KEY POINTS:
New Zealand will have fewer, and lower quality, medical students within a few years if research funding doesn't increase, the country's two medical schools believe.
The country is haemorhaging health staff, facilities and research, because its health research funding is up to 12 times lower than other countries, they say.
The stark assessment comes from the deputy deans of Otago and Auckland universities' medical schools.
In a release to be made public today, the deans plead for an immediate increase in Health Research Council funding of 20 per cent, followed by 30 per cent rises annually for five years.
They say the council's funding, $63 million this year, is effectively 25 per cent lower than it was three years ago, as salary increases and increased research costs have not been matched by extra funding.
Australia has increased its health research spend by 15 per cent per year since 2000 - but New Zealand has been increasing its spend by less than 6 per cent, Auckland University faculty of medical and health sciences deputy dean Professor Ian Reid told the Herald yesterday.
That has left 85 per cent of funding applicants turned down.
Research was more important than wages to senior medical academics - those responsible for training new doctors, he said.
But filling vacant positions was already very difficult, and was getting harder as prospective professors realised they would not be funded to do research here.
"We're facing a situation where we can't actually recruit decently qualified staff in our medical schools. This is already a significant problem. The recruitment of senior staff into our medical faculties is already a major headache for us."

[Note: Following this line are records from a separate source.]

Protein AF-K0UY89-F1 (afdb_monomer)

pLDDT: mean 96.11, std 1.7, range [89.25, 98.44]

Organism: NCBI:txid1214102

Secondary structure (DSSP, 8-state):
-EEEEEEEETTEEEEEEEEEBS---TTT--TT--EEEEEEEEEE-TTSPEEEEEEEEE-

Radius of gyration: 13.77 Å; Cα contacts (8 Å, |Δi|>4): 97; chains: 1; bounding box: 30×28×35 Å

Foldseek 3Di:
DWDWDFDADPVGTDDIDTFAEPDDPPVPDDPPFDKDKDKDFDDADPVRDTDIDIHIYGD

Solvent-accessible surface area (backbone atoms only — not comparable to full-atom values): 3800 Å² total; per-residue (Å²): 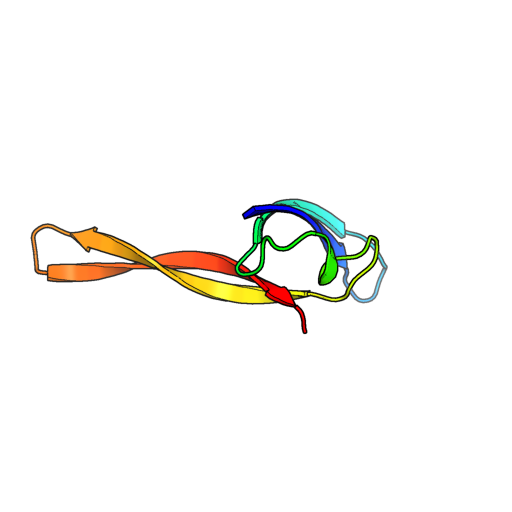69,76,47,80,45,76,44,65,60,100,89,40,85,74,52,75,43,84,42,40,28,76,62,67,58,68,90,81,56,61,90,92,59,66,61,38,85,44,80,42,87,69,50,65,54,99,87,68,50,80,39,66,40,75,32,32,33,79,106

Mean predicted aligned error: 2.81 Å

Nearest PDB structures (foldseek):
  5m3k-assembly1_E  TM=7.210E-01  e=2.033E-01  Pseudomonas protegens Pf-5
  7pyt-assembly1_A  TM=6.003E-01  e=1.159E-01  Geobacter metallireducens GS-15
  8r86-assembly2_B  TM=4.589E-01  e=2.630E+00  Niallia circulans subsp. circulans

Sequence (59 aa):
GVGLVELTDDTGPVIRVEGRLTENDPAKLRFGMDVELTMIPFTTDEEGNEIVTFAFQPA

Structure (mmCIF, N/CA/C/O backbone):
data_AF-K0UY89-F1
#
_entry.id   AF-K0UY89-F1
#
loop_
_atom_site.group_PDB
_atom_site.id
_atom_site.type_symbol
_atom_site.label_atom_id
_atom_site.label_alt_id
_atom_site.label_comp_id
_atom_site.label_asym_id
_atom_site.label_entity_id
_atom_site.label_seq_id
_atom_site.pdbx_PDB_ins_code
_atom_site.Cartn_x
_atom_site.Cartn_y
_atom_site.Cartn_z
_atom_site.occupancy
_atom_site.B_iso_or_equiv
_atom_site.auth_seq_id
_atom_site.auth_comp_id
_atom_site.auth_asym_id
_atom_site.auth_atom_id
_atom_site.pdbx_PDB_model_num
ATOM 1 N N . GLY A 1 1 ? 0.226 -7.018 3.287 1.00 89.25 1 GLY A N 1
ATOM 2 C CA . GLY A 1 1 ? 1.611 -7.444 3.593 1.00 89.25 1 GLY A CA 1
ATOM 3 C C . GLY A 1 1 ? 2.493 -6.227 3.810 1.00 89.25 1 GLY A C 1
ATOM 4 O O . GLY A 1 1 ? 1.948 -5.139 3.965 1.00 89.25 1 GLY A O 1
ATOM 5 N N . VAL A 1 2 ? 3.816 -6.395 3.809 1.00 94.38 2 VAL A N 1
ATOM 6 C CA . VAL A 1 2 ? 4.801 -5.295 3.757 1.00 94.38 2 VAL A CA 1
ATOM 7 C C . VAL A 1 2 ? 5.684 -5.511 2.528 1.00 94.38 2 VAL A C 1
ATOM 9 O O . VAL A 1 2 ? 5.971 -6.660 2.188 1.00 94.38 2 VAL A O 1
ATOM 12 N N . GLY A 1 3 ? 6.083 -4.433 1.857 1.00 94.06 3 GLY A N 1
ATOM 13 C CA . GLY A 1 3 ? 6.980 -4.471 0.705 1.00 94.06 3 GLY A CA 1
ATOM 14 C C . GLY A 1 3 ? 7.866 -3.231 0.622 1.00 94.06 3 GLY A C 1
ATOM 15 O O . GLY A 1 3 ? 7.551 -2.196 1.205 1.00 94.06 3 GLY A O 1
ATOM 16 N N . LEU A 1 4 ? 8.971 -3.345 -0.117 1.00 96.38 4 LEU A N 1
ATOM 17 C CA . LEU A 1 4 ? 9.825 -2.215 -0.473 1.00 96.38 4 LEU A CA 1
ATOM 18 C C . LEU A 1 4 ? 9.397 -1.698 -1.850 1.00 96.38 4 LEU A C 1
ATOM 20 O O . LEU A 1 4 ? 9.553 -2.408 -2.843 1.00 96.38 4 LEU A O 1
ATOM 24 N N . VAL A 1 5 ? 8.852 -0.486 -1.900 1.00 96.19 5 VAL A N 1
ATOM 25 C CA . VAL A 1 5 ? 8.354 0.144 -3.130 1.00 96.19 5 VAL A CA 1
ATOM 26 C C . VAL A 1 5 ? 9.323 1.231 -3.570 1.00 96.19 5 VAL A C 1
ATOM 28 O O . VAL A 1 5 ? 9.723 2.072 -2.767 1.00 96.19 5 VAL A O 1
ATOM 31 N N . GLU A 1 6 ? 9.717 1.199 -4.840 1.00 96.81 6 GLU A N 1
ATOM 32 C CA . GLU A 1 6 ? 10.544 2.226 -5.468 1.00 96.81 6 GLU A CA 1
ATOM 33 C C . GLU A 1 6 ? 9.649 3.287 -6.108 1.00 96.81 6 GLU A C 1
ATOM 35 O O . GLU A 1 6 ? 8.823 2.974 -6.961 1.00 96.81 6 GLU A O 1
ATOM 40 N N . LEU A 1 7 ? 9.803 4.537 -5.677 1.00 95.25 7 LEU A N 1
ATOM 41 C CA . LEU A 1 7 ? 9.131 5.680 -6.281 1.00 95.25 7 LEU A CA 1
ATOM 42 C C . LEU A 1 7 ? 10.061 6.301 -7.317 1.00 95.25 7 LEU A C 1
ATOM 44 O O . LEU A 1 7 ? 11.248 6.518 -7.049 1.00 95.25 7 LEU A O 1
ATOM 48 N N . THR A 1 8 ? 9.506 6.586 -8.488 1.00 94.19 8 THR A N 1
ATOM 49 C CA . THR A 1 8 ? 10.231 7.134 -9.634 1.00 94.19 8 THR A CA 1
ATOM 50 C C . THR A 1 8 ? 9.616 8.465 -10.062 1.00 94.19 8 THR A C 1
ATOM 52 O O . THR A 1 8 ? 8.428 8.703 -9.835 1.00 94.19 8 THR A O 1
ATOM 55 N N . ASP A 1 9 ? 10.429 9.334 -10.655 1.00 94.62 9 ASP A N 1
ATOM 56 C CA . ASP A 1 9 ? 9.989 10.539 -11.360 1.00 94.62 9 ASP A CA 1
ATOM 57 C C . ASP A 1 9 ? 10.515 10.542 -12.809 1.00 94.62 9 ASP A C 1
ATOM 59 O O . ASP A 1 9 ? 10.968 9.517 -13.328 1.00 94.62 9 ASP A O 1
ATOM 63 N N . ASP A 1 10 ? 10.443 11.688 -13.485 1.00 95.81 10 ASP A N 1
ATOM 64 C CA . ASP A 1 10 ? 10.914 11.864 -14.862 1.00 95.81 10 ASP A CA 1
ATOM 65 C C . ASP A 1 10 ? 12.436 11.691 -15.032 1.00 95.81 10 ASP A C 1
ATOM 67 O O . ASP A 1 10 ? 12.919 11.557 -16.160 1.00 95.81 10 ASP A O 1
ATOM 71 N N . THR A 1 11 ? 13.190 11.633 -13.934 1.00 95.94 11 THR A N 1
ATOM 72 C CA . THR A 1 11 ? 14.643 11.424 -13.913 1.00 95.94 11 THR A CA 1
ATOM 73 C C . THR A 1 11 ? 15.058 10.007 -13.499 1.00 95.94 11 THR A C 1
ATOM 75 O O . THR A 1 11 ? 16.226 9.643 -13.666 1.00 95.94 11 THR A O 1
ATOM 78 N N . GLY A 1 12 ? 14.119 9.176 -13.028 1.00 94.50 12 GLY A N 1
ATOM 79 C CA . GLY A 1 12 ? 14.350 7.784 -12.627 1.00 94.50 12 GLY A CA 1
ATOM 80 C C . GLY A 1 12 ? 13.999 7.503 -11.158 1.00 94.50 12 GLY A C 1
ATOM 81 O O . GLY A 1 12 ? 13.134 8.169 -10.593 1.00 94.50 12 GLY A O 1
ATOM 82 N N . PRO A 1 13 ? 14.610 6.480 -10.524 1.00 94.75 13 PRO A N 1
ATOM 83 C CA . PRO A 1 13 ? 14.366 6.150 -9.119 1.00 94.75 13 PRO A CA 1
ATOM 84 C C . PRO A 1 13 ? 14.791 7.261 -8.159 1.00 94.75 13 PRO A C 1
ATOM 86 O O . PRO A 1 13 ? 15.953 7.666 -8.145 1.00 94.75 13 PRO A O 1
ATOM 89 N N . VAL A 1 14 ? 13.866 7.688 -7.300 1.00 95.94 14 VAL A N 1
ATOM 90 C CA . VAL A 1 14 ? 14.082 8.776 -6.334 1.00 95.94 14 VAL A CA 1
ATOM 91 C C . VAL A 1 14 ? 14.308 8.228 -4.928 1.00 95.94 14 VAL A C 1
ATOM 93 O O . VAL A 1 14 ? 15.272 8.591 -4.254 1.00 95.94 14 VAL A O 1
ATOM 96 N N . ILE A 1 15 ? 13.422 7.340 -4.464 1.00 96.25 15 ILE A N 1
ATOM 97 C CA . ILE A 1 15 ? 13.476 6.779 -3.109 1.00 96.25 15 ILE A CA 1
ATOM 98 C C . ILE A 1 15 ? 12.839 5.390 -3.053 1.00 96.25 15 ILE A C 1
ATOM 100 O O . ILE A 1 15 ? 11.990 5.044 -3.873 1.00 96.25 15 ILE A O 1
ATOM 104 N N . ARG A 1 16 ? 13.221 4.603 -2.041 1.00 96.56 16 ARG A N 1
ATOM 105 C CA . ARG A 1 16 ? 12.522 3.371 -1.668 1.00 96.56 16 ARG A CA 1
ATOM 106 C C . ARG A 1 16 ? 11.860 3.513 -0.309 1.00 96.56 16 ARG A C 1
ATOM 108 O O . ARG A 1 16 ? 12.490 3.977 0.639 1.00 96.56 16 ARG A O 1
ATOM 115 N N . VAL A 1 17 ? 10.609 3.083 -0.228 1.00 96.12 17 VAL A N 1
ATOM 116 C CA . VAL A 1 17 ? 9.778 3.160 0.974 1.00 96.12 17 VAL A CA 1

While the Government decided to increase medical student numbers from 325 to 365 last year, actually training the extra students would prove difficult, he said. "It's almost impossible for us to train the increased numbers if we can't fill the vacant positions in the two faculties. What matters to incoming doctors is whether they can be research active here. If not, they won't come."
There was a feeling among academics that research funding in New Zealand was too focused on economic outputs, he said. That belief failed to take into account the true impact of low funding.

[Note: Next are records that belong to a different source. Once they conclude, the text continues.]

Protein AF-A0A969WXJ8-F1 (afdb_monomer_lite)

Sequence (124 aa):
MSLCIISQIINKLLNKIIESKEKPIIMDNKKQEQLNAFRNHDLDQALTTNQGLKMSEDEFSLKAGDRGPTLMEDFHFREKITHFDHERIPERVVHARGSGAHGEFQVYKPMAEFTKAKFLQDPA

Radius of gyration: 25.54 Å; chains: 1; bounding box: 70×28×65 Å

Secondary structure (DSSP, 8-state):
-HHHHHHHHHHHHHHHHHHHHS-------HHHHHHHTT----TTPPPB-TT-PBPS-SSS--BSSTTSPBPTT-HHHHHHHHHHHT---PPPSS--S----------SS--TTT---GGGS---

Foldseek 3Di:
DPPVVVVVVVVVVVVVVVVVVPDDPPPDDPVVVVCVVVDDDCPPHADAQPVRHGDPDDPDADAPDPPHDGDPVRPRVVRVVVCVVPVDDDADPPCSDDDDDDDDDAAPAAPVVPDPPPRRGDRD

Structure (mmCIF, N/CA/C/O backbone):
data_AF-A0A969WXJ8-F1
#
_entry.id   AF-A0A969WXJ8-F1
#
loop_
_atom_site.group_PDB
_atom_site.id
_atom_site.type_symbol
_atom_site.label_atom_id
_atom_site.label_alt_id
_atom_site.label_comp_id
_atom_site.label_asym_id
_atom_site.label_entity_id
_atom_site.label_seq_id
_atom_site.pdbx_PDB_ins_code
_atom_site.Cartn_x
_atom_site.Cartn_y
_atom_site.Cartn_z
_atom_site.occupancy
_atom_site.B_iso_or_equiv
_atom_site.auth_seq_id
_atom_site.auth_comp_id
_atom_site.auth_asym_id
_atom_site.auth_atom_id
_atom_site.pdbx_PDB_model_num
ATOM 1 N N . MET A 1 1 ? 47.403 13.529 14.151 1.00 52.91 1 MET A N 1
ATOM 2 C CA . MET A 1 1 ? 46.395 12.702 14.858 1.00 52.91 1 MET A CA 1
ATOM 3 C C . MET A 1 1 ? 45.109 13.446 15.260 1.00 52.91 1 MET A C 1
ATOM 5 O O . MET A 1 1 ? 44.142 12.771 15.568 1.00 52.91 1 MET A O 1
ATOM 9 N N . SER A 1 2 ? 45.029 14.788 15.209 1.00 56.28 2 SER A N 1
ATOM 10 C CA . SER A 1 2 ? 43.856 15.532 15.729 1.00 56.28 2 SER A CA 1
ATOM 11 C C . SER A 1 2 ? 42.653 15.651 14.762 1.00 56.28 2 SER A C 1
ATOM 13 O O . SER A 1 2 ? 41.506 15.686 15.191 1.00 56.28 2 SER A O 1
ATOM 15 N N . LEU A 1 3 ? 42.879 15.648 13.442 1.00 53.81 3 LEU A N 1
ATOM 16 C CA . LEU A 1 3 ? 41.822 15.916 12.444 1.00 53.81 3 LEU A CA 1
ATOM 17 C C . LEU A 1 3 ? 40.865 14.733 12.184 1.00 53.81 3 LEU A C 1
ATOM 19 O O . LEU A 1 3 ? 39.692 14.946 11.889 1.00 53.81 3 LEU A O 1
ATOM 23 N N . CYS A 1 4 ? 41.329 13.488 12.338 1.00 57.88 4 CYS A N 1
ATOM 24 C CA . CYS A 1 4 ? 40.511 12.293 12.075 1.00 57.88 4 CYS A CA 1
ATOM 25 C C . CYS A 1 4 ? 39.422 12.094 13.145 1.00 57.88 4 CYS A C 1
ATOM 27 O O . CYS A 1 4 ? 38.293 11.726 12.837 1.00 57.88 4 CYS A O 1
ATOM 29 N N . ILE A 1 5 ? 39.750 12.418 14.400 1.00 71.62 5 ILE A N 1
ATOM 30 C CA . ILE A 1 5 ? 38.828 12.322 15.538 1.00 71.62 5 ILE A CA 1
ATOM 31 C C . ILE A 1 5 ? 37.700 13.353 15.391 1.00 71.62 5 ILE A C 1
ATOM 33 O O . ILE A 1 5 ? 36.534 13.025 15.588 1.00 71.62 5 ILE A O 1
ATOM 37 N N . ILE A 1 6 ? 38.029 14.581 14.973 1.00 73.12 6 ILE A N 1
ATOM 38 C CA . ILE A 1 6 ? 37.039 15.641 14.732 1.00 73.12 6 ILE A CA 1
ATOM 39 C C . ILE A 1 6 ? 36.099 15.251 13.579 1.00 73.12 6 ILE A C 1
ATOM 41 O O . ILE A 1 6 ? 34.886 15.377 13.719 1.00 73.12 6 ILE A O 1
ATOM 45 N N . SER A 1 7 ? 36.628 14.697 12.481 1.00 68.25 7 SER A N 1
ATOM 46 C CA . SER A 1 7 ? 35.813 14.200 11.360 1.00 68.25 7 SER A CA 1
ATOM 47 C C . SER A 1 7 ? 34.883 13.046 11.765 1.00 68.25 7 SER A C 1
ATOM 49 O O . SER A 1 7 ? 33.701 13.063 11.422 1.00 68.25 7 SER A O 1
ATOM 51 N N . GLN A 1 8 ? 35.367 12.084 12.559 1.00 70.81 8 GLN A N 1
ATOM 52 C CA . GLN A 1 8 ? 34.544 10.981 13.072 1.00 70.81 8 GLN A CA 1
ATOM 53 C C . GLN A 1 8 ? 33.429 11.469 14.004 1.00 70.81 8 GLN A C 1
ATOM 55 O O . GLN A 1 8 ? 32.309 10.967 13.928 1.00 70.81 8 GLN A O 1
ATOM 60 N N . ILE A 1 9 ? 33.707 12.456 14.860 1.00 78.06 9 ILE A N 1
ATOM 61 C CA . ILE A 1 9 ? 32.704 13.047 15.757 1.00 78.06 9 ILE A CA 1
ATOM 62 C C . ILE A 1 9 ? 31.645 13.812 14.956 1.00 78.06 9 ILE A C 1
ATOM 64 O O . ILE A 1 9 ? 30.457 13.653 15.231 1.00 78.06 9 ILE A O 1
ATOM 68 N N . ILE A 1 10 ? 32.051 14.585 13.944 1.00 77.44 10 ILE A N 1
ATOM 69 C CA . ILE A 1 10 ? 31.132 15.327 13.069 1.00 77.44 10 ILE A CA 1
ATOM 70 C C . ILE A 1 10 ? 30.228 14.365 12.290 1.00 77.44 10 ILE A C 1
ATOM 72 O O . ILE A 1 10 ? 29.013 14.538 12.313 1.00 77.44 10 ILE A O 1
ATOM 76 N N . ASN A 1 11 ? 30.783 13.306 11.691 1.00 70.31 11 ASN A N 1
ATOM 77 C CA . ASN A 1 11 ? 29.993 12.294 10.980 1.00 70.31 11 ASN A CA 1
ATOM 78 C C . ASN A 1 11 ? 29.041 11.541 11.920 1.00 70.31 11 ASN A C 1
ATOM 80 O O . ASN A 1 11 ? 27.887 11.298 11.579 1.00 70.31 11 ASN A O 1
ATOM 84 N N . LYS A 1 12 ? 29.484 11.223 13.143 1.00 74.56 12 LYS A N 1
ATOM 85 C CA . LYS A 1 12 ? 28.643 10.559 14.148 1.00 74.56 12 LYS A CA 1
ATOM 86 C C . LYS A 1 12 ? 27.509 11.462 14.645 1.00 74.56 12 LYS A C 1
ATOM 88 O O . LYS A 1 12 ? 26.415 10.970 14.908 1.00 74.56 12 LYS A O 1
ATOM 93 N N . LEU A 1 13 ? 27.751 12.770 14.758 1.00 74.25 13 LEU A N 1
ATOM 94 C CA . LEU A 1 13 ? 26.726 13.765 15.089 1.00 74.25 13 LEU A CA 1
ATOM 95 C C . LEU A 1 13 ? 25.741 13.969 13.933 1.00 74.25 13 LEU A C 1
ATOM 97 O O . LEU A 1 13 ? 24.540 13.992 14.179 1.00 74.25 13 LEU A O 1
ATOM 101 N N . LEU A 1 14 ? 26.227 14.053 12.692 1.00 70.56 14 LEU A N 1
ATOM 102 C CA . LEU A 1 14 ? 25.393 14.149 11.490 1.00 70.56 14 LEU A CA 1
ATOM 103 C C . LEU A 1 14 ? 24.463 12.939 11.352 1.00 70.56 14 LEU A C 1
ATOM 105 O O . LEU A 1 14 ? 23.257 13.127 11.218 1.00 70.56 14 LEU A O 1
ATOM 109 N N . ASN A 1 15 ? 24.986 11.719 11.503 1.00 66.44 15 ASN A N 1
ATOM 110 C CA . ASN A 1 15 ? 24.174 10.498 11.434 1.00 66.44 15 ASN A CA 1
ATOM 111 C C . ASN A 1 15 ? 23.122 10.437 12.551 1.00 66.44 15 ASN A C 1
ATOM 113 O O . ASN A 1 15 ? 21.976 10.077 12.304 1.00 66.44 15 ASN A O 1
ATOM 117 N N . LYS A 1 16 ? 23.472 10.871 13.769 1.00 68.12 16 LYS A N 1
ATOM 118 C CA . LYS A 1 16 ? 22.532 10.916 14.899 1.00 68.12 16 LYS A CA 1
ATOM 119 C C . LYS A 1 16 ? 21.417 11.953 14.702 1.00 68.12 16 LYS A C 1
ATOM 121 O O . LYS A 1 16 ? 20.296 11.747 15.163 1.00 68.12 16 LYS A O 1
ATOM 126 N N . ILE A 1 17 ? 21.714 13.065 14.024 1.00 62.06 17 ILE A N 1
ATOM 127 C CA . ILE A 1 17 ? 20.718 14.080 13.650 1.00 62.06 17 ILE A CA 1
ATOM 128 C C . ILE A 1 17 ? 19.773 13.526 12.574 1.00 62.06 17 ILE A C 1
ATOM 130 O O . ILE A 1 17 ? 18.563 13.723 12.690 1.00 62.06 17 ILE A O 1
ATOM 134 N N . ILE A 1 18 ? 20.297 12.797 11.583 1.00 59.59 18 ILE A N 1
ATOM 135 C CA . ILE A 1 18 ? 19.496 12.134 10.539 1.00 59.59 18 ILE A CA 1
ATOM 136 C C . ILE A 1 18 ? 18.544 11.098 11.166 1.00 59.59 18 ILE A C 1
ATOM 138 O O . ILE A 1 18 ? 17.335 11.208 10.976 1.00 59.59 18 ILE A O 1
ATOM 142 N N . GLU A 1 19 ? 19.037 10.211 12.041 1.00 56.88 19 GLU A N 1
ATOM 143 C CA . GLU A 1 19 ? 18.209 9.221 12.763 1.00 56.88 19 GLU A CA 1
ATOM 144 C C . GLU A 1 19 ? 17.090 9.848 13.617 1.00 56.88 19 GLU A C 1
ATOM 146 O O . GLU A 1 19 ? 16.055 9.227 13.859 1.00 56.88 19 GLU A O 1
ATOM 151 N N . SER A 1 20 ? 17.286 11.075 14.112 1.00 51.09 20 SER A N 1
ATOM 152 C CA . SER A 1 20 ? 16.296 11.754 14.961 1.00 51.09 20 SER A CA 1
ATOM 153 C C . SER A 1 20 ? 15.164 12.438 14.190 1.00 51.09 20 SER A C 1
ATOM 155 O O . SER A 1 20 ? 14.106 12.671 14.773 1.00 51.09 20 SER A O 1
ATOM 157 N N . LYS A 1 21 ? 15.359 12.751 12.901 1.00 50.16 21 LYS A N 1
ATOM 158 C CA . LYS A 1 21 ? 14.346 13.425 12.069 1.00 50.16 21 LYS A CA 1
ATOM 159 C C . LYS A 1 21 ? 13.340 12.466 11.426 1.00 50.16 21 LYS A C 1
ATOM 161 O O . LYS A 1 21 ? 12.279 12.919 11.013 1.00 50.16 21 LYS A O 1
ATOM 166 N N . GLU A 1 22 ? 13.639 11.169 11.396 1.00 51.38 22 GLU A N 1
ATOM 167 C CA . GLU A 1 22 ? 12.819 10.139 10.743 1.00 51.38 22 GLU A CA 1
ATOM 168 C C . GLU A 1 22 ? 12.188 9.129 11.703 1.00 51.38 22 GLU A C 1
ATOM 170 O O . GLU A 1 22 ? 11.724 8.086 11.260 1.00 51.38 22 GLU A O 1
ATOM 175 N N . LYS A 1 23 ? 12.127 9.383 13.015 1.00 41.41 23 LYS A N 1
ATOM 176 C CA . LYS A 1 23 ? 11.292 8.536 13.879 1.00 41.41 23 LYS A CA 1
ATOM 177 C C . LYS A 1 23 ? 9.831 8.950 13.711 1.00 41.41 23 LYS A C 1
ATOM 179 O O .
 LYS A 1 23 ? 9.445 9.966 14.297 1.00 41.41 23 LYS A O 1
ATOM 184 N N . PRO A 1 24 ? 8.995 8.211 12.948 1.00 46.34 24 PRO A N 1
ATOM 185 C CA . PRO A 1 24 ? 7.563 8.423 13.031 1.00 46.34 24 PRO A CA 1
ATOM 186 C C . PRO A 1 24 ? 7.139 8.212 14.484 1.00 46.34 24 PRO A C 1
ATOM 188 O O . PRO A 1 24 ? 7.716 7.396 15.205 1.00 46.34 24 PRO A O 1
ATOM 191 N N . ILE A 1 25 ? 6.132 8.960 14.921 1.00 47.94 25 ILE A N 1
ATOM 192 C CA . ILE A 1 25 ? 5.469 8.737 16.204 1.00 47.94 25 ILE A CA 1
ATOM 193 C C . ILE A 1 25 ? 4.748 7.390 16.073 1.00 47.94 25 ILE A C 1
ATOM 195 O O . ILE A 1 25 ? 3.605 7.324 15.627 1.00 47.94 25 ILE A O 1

"For those that want to be academically active, having your whole research project shut down when you can go to Sydney and do it there, it's not very appealing. And the bleeding of senior staff to Australia will only accelerate if this [research funding] gap increases."
The situation would, over the next two years, force more of the current health workforce overseas, attracted by other countries' higher levels of funding and facilities.
"We're very concerned a number of our most promising 40-year-olds are going to be in Australia in the next 12 months. And they are our next professors."
Australia's medical training industry was expanding rapidly.
And it was actively recruiting New Zealand's "brightest and best", Professor Reid said.
WHAT WE SPEND
Health research spending, per capita
* New Zealand $10.20
* Australia $34.60
* United Kingdom $54.30
* United States $126
[figures provided by universities]
WHAT THE PROFESSORS SAY
* Low research funding means fewer professors.
* Fewer professors means fewer, lower-quality, medical graduates.
* Fewer research opportunities means the next generation of professors will leave New Zealand.